The works of art which the Arts Council of Great Britain and the Austrian Government were presenting in the stately framework of the Tate Gallery were a selection from a much greater whole.
Indeed, the art treasures assembled in Vienna in the Kunsthistorisches Museum, are one of the greatest and most venerable art collections of Europe; in wealth, excellence, and historical interest they compare only with those great collections, of old standing, the Louvre, the Prado, and the Vatican.
The Austrian collections came into existence through no conscious planning of any single individual. No premeditated, logical plan shaped their formation. They reflect the destiny, the tastes, the love of splendour of this race and, above all, its deep love and understanding of the arts.
Towards the end of the Middle Ages, the House of Habsburg, like other sovereign families, owned a considerable number of precious objects, goldsmiths’ work, vessels, illuminated manuscripts, and painted panels. But this property still had the character of the furnishings of a princely household, serving on occasion practical purposes. It was still ‘chattels’. Nobody as yet thought of it as of part of a ‘collection’.
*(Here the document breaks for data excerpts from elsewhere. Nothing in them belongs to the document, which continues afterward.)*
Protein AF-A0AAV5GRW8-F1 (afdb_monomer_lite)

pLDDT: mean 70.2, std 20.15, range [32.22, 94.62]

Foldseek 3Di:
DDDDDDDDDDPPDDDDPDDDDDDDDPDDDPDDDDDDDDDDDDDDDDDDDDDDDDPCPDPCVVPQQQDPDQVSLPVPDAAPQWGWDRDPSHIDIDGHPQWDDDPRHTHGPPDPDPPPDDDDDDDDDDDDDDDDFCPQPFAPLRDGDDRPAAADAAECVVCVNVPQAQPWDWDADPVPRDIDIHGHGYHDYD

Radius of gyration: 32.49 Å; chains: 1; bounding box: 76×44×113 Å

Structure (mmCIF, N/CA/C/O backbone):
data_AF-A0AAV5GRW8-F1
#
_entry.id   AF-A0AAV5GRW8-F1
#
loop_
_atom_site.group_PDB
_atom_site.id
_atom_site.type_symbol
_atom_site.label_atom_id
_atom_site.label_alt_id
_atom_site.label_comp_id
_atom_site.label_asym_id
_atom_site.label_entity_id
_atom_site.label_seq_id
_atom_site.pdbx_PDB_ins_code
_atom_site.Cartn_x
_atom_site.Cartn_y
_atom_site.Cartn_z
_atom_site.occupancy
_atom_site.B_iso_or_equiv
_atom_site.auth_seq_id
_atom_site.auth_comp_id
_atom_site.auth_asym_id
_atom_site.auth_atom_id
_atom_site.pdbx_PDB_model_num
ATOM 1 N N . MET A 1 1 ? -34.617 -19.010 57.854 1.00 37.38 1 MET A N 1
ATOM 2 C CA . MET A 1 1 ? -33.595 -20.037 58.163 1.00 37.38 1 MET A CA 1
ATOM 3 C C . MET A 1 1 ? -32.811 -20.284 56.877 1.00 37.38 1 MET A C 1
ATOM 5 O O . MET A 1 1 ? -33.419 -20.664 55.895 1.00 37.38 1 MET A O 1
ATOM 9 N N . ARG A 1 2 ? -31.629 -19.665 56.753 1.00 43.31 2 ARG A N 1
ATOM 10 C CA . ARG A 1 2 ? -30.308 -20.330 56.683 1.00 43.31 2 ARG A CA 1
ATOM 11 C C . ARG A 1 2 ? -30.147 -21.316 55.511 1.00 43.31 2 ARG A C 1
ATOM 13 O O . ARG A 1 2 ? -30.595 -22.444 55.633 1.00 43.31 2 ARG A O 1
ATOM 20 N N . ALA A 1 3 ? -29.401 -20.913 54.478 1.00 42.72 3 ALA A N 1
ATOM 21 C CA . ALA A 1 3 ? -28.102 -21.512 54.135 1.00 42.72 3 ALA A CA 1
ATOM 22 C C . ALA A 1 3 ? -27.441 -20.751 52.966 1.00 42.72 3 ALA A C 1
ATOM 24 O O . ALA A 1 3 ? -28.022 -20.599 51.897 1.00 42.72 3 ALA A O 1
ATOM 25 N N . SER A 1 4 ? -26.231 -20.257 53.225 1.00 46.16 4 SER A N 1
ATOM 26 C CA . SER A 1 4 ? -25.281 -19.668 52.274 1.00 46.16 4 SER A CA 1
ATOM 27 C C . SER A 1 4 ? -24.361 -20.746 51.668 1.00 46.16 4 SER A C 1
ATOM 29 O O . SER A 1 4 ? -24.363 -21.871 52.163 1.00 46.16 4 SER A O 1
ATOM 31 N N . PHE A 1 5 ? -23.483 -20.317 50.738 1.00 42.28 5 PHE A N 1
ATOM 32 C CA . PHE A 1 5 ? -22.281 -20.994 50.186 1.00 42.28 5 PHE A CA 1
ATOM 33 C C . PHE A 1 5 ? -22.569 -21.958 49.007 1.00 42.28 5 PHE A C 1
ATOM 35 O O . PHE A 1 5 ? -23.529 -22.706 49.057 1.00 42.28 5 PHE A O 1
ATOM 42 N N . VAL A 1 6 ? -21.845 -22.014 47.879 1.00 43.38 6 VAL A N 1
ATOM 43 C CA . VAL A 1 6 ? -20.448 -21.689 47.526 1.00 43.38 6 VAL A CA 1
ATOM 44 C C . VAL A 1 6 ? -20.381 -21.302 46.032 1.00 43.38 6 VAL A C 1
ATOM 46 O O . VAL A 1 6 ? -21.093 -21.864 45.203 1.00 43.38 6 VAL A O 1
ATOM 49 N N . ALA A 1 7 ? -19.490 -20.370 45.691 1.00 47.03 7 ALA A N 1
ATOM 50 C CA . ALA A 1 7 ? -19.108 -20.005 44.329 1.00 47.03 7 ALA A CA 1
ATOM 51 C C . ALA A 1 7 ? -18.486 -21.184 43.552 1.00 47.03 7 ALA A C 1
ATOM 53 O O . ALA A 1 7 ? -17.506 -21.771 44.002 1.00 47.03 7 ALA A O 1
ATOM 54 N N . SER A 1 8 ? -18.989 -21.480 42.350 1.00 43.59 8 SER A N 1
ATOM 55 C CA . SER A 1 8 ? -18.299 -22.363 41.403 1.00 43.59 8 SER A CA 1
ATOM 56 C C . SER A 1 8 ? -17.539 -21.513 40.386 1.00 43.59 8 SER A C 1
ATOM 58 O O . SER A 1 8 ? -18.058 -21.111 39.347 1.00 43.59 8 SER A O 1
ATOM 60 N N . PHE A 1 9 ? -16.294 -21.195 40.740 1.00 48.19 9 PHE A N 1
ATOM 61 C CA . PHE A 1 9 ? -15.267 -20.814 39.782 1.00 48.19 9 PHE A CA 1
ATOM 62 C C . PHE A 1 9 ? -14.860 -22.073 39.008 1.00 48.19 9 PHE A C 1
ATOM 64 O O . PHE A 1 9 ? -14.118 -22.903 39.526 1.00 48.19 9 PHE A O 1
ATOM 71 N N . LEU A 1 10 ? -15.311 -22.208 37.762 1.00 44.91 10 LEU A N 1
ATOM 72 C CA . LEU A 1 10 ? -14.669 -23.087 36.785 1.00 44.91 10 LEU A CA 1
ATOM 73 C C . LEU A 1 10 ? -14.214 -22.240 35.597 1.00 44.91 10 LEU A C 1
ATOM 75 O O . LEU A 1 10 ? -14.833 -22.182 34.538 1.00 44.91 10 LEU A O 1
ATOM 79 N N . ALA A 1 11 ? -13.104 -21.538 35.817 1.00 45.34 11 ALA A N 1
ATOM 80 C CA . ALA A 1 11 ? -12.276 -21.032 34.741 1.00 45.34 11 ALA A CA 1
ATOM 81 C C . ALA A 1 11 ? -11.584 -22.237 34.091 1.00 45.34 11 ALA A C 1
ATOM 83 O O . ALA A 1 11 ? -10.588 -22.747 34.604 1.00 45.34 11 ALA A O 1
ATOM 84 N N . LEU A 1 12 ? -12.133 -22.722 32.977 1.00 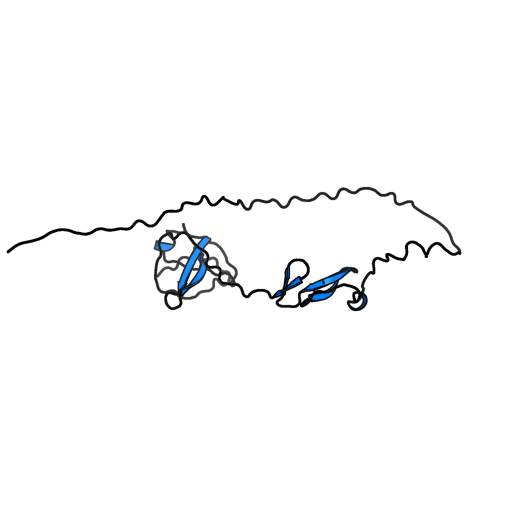45.03 12 LEU A N 1
ATOM 85 C CA . LEU A 1 12 ? -11.432 -23.679 32.133 1.00 45.03 12 LEU A CA 1
ATOM 86 C C . LEU A 1 12 ? -10.385 -22.902 31.327 1.00 45.03 12 LEU A C 1
ATOM 88 O O . LEU A 1 12 ? -10.696 -22.197 30.368 1.00 45.03 12 LEU A O 1
ATOM 92 N N . ALA A 1 13 ? -9.143 -22.988 31.796 1.00 47.22 13 ALA A N 1
ATOM 93 C CA . ALA A 1 13 ? -7.960 -22.453 31.149 1.00 47.22 13 ALA A CA 1
ATOM 94 C C . ALA A 1 13 ? -7.795 -23.062 29.747 1.00 47.22 13 ALA A C 1
ATOM 96 O O . ALA A 1 13 ? -7.566 -24.263 29.602 1.00 47.22 13 ALA A O 1
ATOM 97 N N . ALA A 1 14 ? -7.888 -22.230 28.710 1.00 42.00 14 ALA A N 1
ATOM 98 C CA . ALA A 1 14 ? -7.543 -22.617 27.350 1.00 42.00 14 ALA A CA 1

It is only towards the middle of the sixteenth century, when the spirit of the Renaissance was permeating the countries north of the Alps, that the first signs of a new conception began to appear which in the course of time was to produce the most portentous consequences. Emperor Ferdinand I, the brother of Charles V, laid it down in his will that his precious things, vessels, sculptures, ornaments, and his ‘collection of pagan pennies’, that is, of Greek and Roman coins, should remain undivided, the property of the first-born of his House; he emphasized the great trouble he had taken in assembling this collection ‘which in such completeness could scarcely be found anywhere else’. It is significant that the word and the notion collection should have appeared for the first time in connection with objects from ancient Rome. Ferdinand’s will, creating an entail for the family treasures, thus became what could be styled ‘the charter’ of the future Imperial Collections.
On this occasion there are about 200 of the finest paintings from the Vienna Picture Gallery (two Holbeins; a wealth of works by Rubens and van Dyck; fifteen Titians including the early Madonna with the Cherries and the late Nymph and Shepherd) and a selection from the world famous collection of tapestries, a splendid group of renaissance bronzes for which again Vienna is noted, and a galaxy of jewellery and goldsmiths’ and silversmiths’ work from the former Imperial collections. Ivories, cameos, Greek and Roman antiquities, Italian illuminated manuscripts and some arms and armour from the renowned Imperial Armoury, complete the display.